# Chicago native...yet another build story



## Saving Tempest (Jan 28, 2019)

Tomorrow Fedex/Bikeflights is scheduled to deliver my Chicago Schwinn Cruiser.

And I realized something.

I've looked at Schwinn color choices for other cantilevered models into the eighties and it dawned on me that BLACK may not have been a common color choice at that time, maybe not until near the end of Chicago production..

I had thought about painting it another color but then I though to my self, NO, SELF, BLACK IS BADASS!

So I have set out to clean up and fix the paint it already has and get a new set of decals from Bicyclebones.

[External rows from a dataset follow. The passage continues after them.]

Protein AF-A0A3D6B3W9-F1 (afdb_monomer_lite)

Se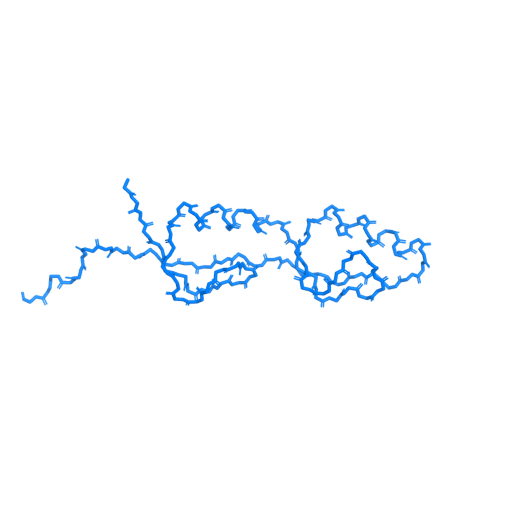quence (96 aa):
MMRKVEILNSGDTEFLQEELVDKMKFMDVNDAIFGKYYIEDAADSQKYEAGNIIGARELRSENESLERQGLKPMVAREARPATAKLVLQGITRAAL

Radius of gyration: 18.67 Å; chains: 1; bounding box: 36×25×63 Å

Foldseek 3Di:
DWWWWAFCFAFLFPDDHRDTGTPVVLVVRLVVLAQWKAFCFQFPDPPDHHGDIGHPVVLVVSQVVCVVVVTDRTDIGRGDRIDIGTDPDPCPDPDD

pLDDT: mean 81.23, std 10.26, range [44.94, 89.94]

Structure (mmCIF, N/CA/C/O backbone):
data_AF-A0A3D6B3W9-F1
#
_entry.id   AF-A0A3D6B3W9-F1
#
loop_
_atom_site.group_PDB
_atom_site.id
_atom_site.type_symbol
_atom_site.label_atom_id
_atom_site.label_alt_id
_atom_site.label_comp_id
_atom_site.label_asym_id
_atom_site.label_entity_id
_atom_site.label_seq_id
_atom_site.pdbx_PDB_ins_code
_atom_site.Cartn_x
_atom_site.Cartn_y
_atom_site.Cartn_z
_atom_site.occupancy
_atom_site.B_iso_or_equiv
_atom_site.auth_seq_id
_atom_site.auth_comp_id
_atom_site.auth_asym_id
_atom_site.auth_atom_id
_atom_site.pdbx_PDB_model_num
ATOM 1 N N . MET A 1 1 ? 19.205 6.432 -19.361 1.00 52.66 1 MET A N 1
ATOM 2 C CA . MET A 1 1 ? 18.445 5.684 -20.388 1.00 52.66 1 MET A CA 1
ATOM 3 C C . MET A 1 1 ? 17.150 5.203 -19.763 1.00 52.66 1 MET A C 1
ATOM 5 O O . MET A 1 1 ? 17.213 4.400 -18.838 1.00 52.66 1 MET A O 1
ATOM 9 N N . MET A 1 2 ? 16.013 5.736 -20.214 1.00 64.69 2 MET A N 1
ATOM 10 C CA . MET A 1 2 ? 14.692 5.316 -19.736 1.00 64.69 2 MET A CA 1
ATOM 11 C C . MET A 1 2 ? 14.414 3.882 -20.191 1.00 64.69 2 MET A C 1
ATOM 13 O O . MET A 1 2 ? 14.589 3.550 -21.362 1.00 64.69 2 MET A O 1
ATOM 17 N N . ARG A 1 3 ? 14.028 3.024 -19.247 1.00 73.75 3 ARG A N 1
ATOM 18 C CA . ARG A 1 3 ? 13.578 1.651 -19.496 1.00 73.75 3 ARG A CA 1
ATOM 19 C C . ARG A 1 3 ? 12.114 1.626 -19.091 1.00 73.75 3 ARG A C 1
ATOM 21 O O . ARG A 1 3 ? 11.828 1.869 -17.924 1.00 73.75 3 ARG A O 1
ATOM 28 N N . LYS A 1 4 ? 11.202 1.382 -20.029 1.00 83.69 4 LYS A N 1
ATOM 29 C CA . LYS A 1 4 ? 9.789 1.213 -19.690 1.00 83.69 4 LYS A CA 1
ATOM 30 C C . LYS A 1 4 ? 9.537 -0.188 -19.133 1.00 83.69 4 LYS A C 1
ATOM 32 O O . LYS A 1 4 ? 10.243 -1.144 -19.470 1.00 83.69 4 LYS A O 1
ATOM 37 N N . VAL A 1 5 ? 8.550 -0.292 -18.261 1.00 85.81 5 VAL A N 1
ATOM 38 C CA . VAL A 1 5 ? 8.044 -1.544 -17.712 1.00 85.81 5 VAL A CA 1
ATOM 39 C C . VAL A 1 5 ? 6.587 -1.702 -18.122 1.00 85.81 5 VAL A C 1
ATOM 41 O O . VAL A 1 5 ? 5.854 -0.722 -18.213 1.00 85.81 5 VAL A O 1
ATOM 44 N N . GLU A 1 6 ? 6.195 -2.931 -18.412 1.00 87.75 6 GLU A N 1
ATOM 45 C CA . GLU A 1 6 ? 4.810 -3.309 -18.672 1.00 87.75 6 GLU A CA 1
ATOM 46 C C . GLU A 1 6 ? 4.226 -3.887 -17.393 1.00 87.75 6 GLU A C 1
ATOM 48 O O . GLU A 1 6 ? 4.802 -4.805 -16.799 1.00 87.75 6 GLU A O 1
ATOM 53 N N . ILE A 1 7 ? 3.112 -3.321 -16.945 1.00 89.94 7 ILE A N 1
ATOM 54 C CA . ILE A 1 7 ? 2.438 -3.748 -15.724 1.00 89.94 7 ILE A CA 1
ATOM 55 C C . ILE A 1 7 ? 1.747 -5.088 -15.988 1.00 89.94 7 ILE A C 1
ATOM 57 O O . ILE A 1 7 ? 0.826 -5.182 -16.791 1.00 89.94 7 ILE A O 1
ATOM 61 N N . LEU A 1 8 ? 2.183 -6.141 -15.299 1.00 87.19 8 LEU A N 1
ATOM 62 C CA . LEU A 1 8 ? 1.546 -7.460 -15.357 1.00 87.19 8 LEU A CA 1
ATOM 63 C C . LEU A 1 8 ? 0.365 -7.546 -14.394 1.00 87.19 8 LEU A C 1
ATOM 65 O O . LEU A 1 8 ? -0.629 -8.203 -14.679 1.00 87.19 8 LEU A O 1
ATOM 69 N N . ASN A 1 9 ? 0.500 -6.917 -13.229 1.00 85.69 9 ASN A N 1
ATOM 70 C CA . ASN A 1 9 ? -0.532 -6.879 -12.210 1.00 85.69 9 ASN A CA 1
ATOM 71 C C . ASN A 1 9 ? -0.452 -5.544 -11.476 1.00 85.69 9 ASN A C 1
ATOM 73 O O . ASN A 1 9 ? 0.611 -5.172 -10.979 1.00 85.69 9 ASN A O 1
ATOM 77 N N . SER A 1 10 ? -1.567 -4.830 -11.423 1.00 81.44 10 SER A N 1
ATOM 78 C CA . SER A 1 10 ? -1.659 -3.508 -10.815 1.00 81.44 10 SER A CA 1
ATOM 79 C C . SER A 1 10 ? -1.777 -3.531 -9.290 1.00 81.44 10 SER A C 1
ATOM 81 O O . SER A 1 10 ? -1.490 -2.517 -8.658 1.00 81.44 10 SER A O 1
ATOM 83 N N . GLY A 1 11 ? -2.102 -4.669 -8.671 1.00 83.69 11 GLY A N 1
ATOM 84 C CA . GLY A 1 11 ? -2.247 -4.765 -7.216 1.00 83.69 11 GLY A CA 1
ATOM 85 C C . GLY A 1 11 ? -3.244 -3.739 -6.668 1.00 83.69 11 GLY A C 1
ATOM 86 O O . GLY A 1 11 ? -4.319 -3.563 -7.236 1.00 83.69 11 GLY A O 1
ATOM 87 N N . ASP A 1 12 ? -2.864 -3.053 -5.588 1.00 81.31 12 ASP A N 1
ATOM 88 C CA . ASP A 1 12 ? -3.621 -1.936 -4.997 1.00 81.31 12 ASP A CA 1
ATOM 89 C C . ASP A 1 12 ? -3.107 -0.558 -5.478 1.00 81.31 12 ASP A C 1
ATOM 91 O O . ASP A 1 12 ? -3.312 0.461 -4.821 1.00 81.31 12 ASP A O 1
ATOM 95 N N . THR A 1 13 ? -2.382 -0.512 -6.600 1.00 81.31 13 THR A N 1
ATOM 96 C CA . THR A 1 13 ? -1.821 0.730 -7.160 1.00 81.31 13 THR A CA 1
ATOM 97 C C . THR A 1 13 ? -2.724 1.334 -8.240 1.00 81.31 13 THR A C 1
ATOM 99 O O . THR A 1 13 ? -3.624 0.677 -8.754 1.00 81.31 13 THR A O 1
ATOM 102 N N . GLU A 1 14 ? -2.448 2.577 -8.639 1.00 81.50 14 GLU A N 1
ATOM 103 C CA . GLU A 1 14 ? -3.208 3.301 -9.674 1.00 81.50 14 GLU A CA 1
ATOM 104 C C . GLU A 1 14 ? -2.960 2.806 -11.113 1.00 81.50 14 GLU A C 1
ATOM 106 O O . GLU A 1 14 ? -3.526 3.350 -12.060 1.00 81.50 14 GLU A O 1
ATOM 111 N N . PHE A 1 15 ? -2.090 1.812 -11.314 1.00 86.62 15 PHE A N 1
ATOM 112 C CA . PHE A 1 15 ? -1.748 1.339 -12.652 1.00 86.62 15 PHE A CA 1
ATOM 113 C C . PHE A 1 15 ? -2.861 0.500 -13.288 1.00 86.62 15 PHE A C 1
ATOM 115 O O . PHE A 1 15 ? -3.605 -0.204 -12.606 1.00 86.62 15 PHE A O 1
ATOM 122 N N . LEU A 1 16 ? -2.925 0.505 -14.621 1.00 85.00 16 LEU A N 1
ATOM 123 C CA . LEU A 1 16 ? -3.731 -0.454 -15.374 1.00 85.00 16 LEU A CA 1
ATOM 124 C C . LEU A 1 16 ? -2.890 -1.664 -15.790 1.00 85.00 16 LEU A C 1
ATOM 126 O O . LEU A 1 16 ? -1.682 -1.569 -16.013 1.00 85.00 16 LEU A O 1
ATOM 130 N N . GLN A 1 17 ? -3.545 -2.818 -15.908 1.00 83.69 17 GLN A N 1
ATOM 131 C CA . GLN A 1 17 ? -2.913 -4.011 -16.464 1.00 83.69 17 GLN A CA 1
ATOM 132 C C . GLN A 1 17 ? -2.496 -3.750 -17.920 1.00 83.69 17 GL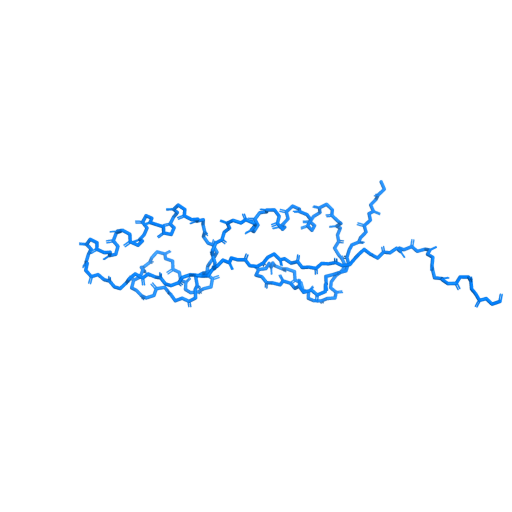N A C 1
ATOM 134 O O . GLN A 1 17 ? -3.225 -3.092 -18.658 1.00 83.69 17 GLN A O 1
ATOM 139 N N . GLU A 1 18 ? -1.329 -4.259 -18.319 1.00 84.62 18 GLU A N 1
ATOM 140 C CA . GLU A 1 18 ? -0.729 -4.085 -19.654 1.00 84.62 18 GLU A CA 1
ATOM 141 C C . GLU A 1 18 ? -0.336 -2.631 -19.985 1.00 84.62 18 GLU A C 1
ATOM 143 O O . GLU A 1 18 ? 0.066 -2.319 -21.108 1.00 84.62 18 GLU A O 1
ATOM 148 N N . GLU A 1 19 ? -0.381 -1.726 -19.002 1.00 86.31 19 GLU A N 1
ATOM 149 C CA . GLU A 1 19 ? 0.077 -0.353 -19.178 1.00 86.31 19 GLU A CA 1
ATOM 150 C C . GLU A 1 19 ? 1.611 -0.279 -19.250 1.00 86.31 19 GLU A C 1
ATOM 152 O O . GLU A 1 19 ? 2.338 -0.953 -18.516 1.00 86.31 19 GLU A O 1
ATOM 157 N N . LEU A 1 20 ? 2.120 0.580 -20.137 1.00 86.94 20 LEU A N 1
ATOM 158 C CA . LEU A 1 20 ? 3.548 0.815 -20.343 1.00 86.94 20 LEU A CA 1
ATOM 159 C C . LEU A 1 20 ? 3.997 2.081 -19.606 1.00 86.94 20 LEU A C 1
ATOM 161 O O . LEU A 1 20 ? 3.874 3.201 -20.111 1.00 86.94 20 LEU A O 1
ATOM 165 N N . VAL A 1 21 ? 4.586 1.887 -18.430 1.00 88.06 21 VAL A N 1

As the song goes can I get a hell yeah?

Okay, enough of that.

I repainted the nine hole rack from RustyK's parted straightbar and I'm getting a  mounting bracket to match. I added the last antique amber jewel I had left and I have to reinstall the arms.

I have to have something to hang saddlebags over if I wish! It's fenderless after all. A repositioning of the relector that's already there and I'm good.

I have the stem, bars and grips, a seat and post, clean up the rims, get tires and add the pedals, it's almost a party.

That's exactly what I'll have with the '62 Higgins Flightliner after all, a rack and no fenders, balloon tires.

Now maybe I'm mistaken but black is still totally badass.

Oh. I forgot, the chain is likely toast, but no problem.






Some assembly required...


----------



## Saving Tempest (Jan 28, 2019)

In case you are wondering, there should be a place on the seat where I can attach that reflector sideways at least or put an LED blinkie. Another Rocket Ray is going on the bars.


----------



## GTs58 (Jan 28, 2019)

Chicago Cool. 1981 or possible 82 model? The headbadge # will tell all.


----------



## Saving Tempest (Jan 30, 2019)

I haven't opened the box yet. Much cleaning and work must be done this week and I am going to see Bob Seger in Nampa, Idaho tomorrow. Rafael knows (@A.S.BOLTNUT )...


----------



## Saving Tempest (Feb 1, 2019)

I picked up the bars for my stem when mom took me to the concert, so I have almost all of it.


----------



## Saving Tempest (Feb 1, 2019)

@Boris here are your reflectors mounted on the grips, the right side needs to be glued or something so it stays put.


----------



## Boris (Feb 1, 2019)

Steven-
Thanks for posting. Don't glue, you should be able to tighten down. I just looked at the way I have mine mounted in my grips. I replaced the wing nut with a hex nut and washer and used a socket on an extender to tighten the reflector on. What is the problem that you're having getting yours to tighten?


----------



## Saving Tempest (Feb 2, 2019)

The other side went on just fine. It's trickier than rocking a rhyme that's right on time though.

You take the washer off the post and drop it inside to align with the hole, then get the nut in there and push against it while you start the threading, letting off a smidge so hold it in place and tighten. You don't want the washer between the grip and reflector back to minimize exposure of metal parts and assure a rubber to rubber seal.

That right grip isn't following the Marquess of Queensberry Rules though. I'll see if I can get a regular nut on it, was using as much of your parts as I could, minus the springs.


----------



## Saving Tempest (Dec 13, 2019)

I fpund a Wald basket in nearly new condition on Craigslist for *$10!*

Now I am looking for a chromed non-train light front fender, Phantom style to match the rear one I have.





I've sent an email of to Bicyclebone as well looking. I'd love to finish the bike for New Year's.


----------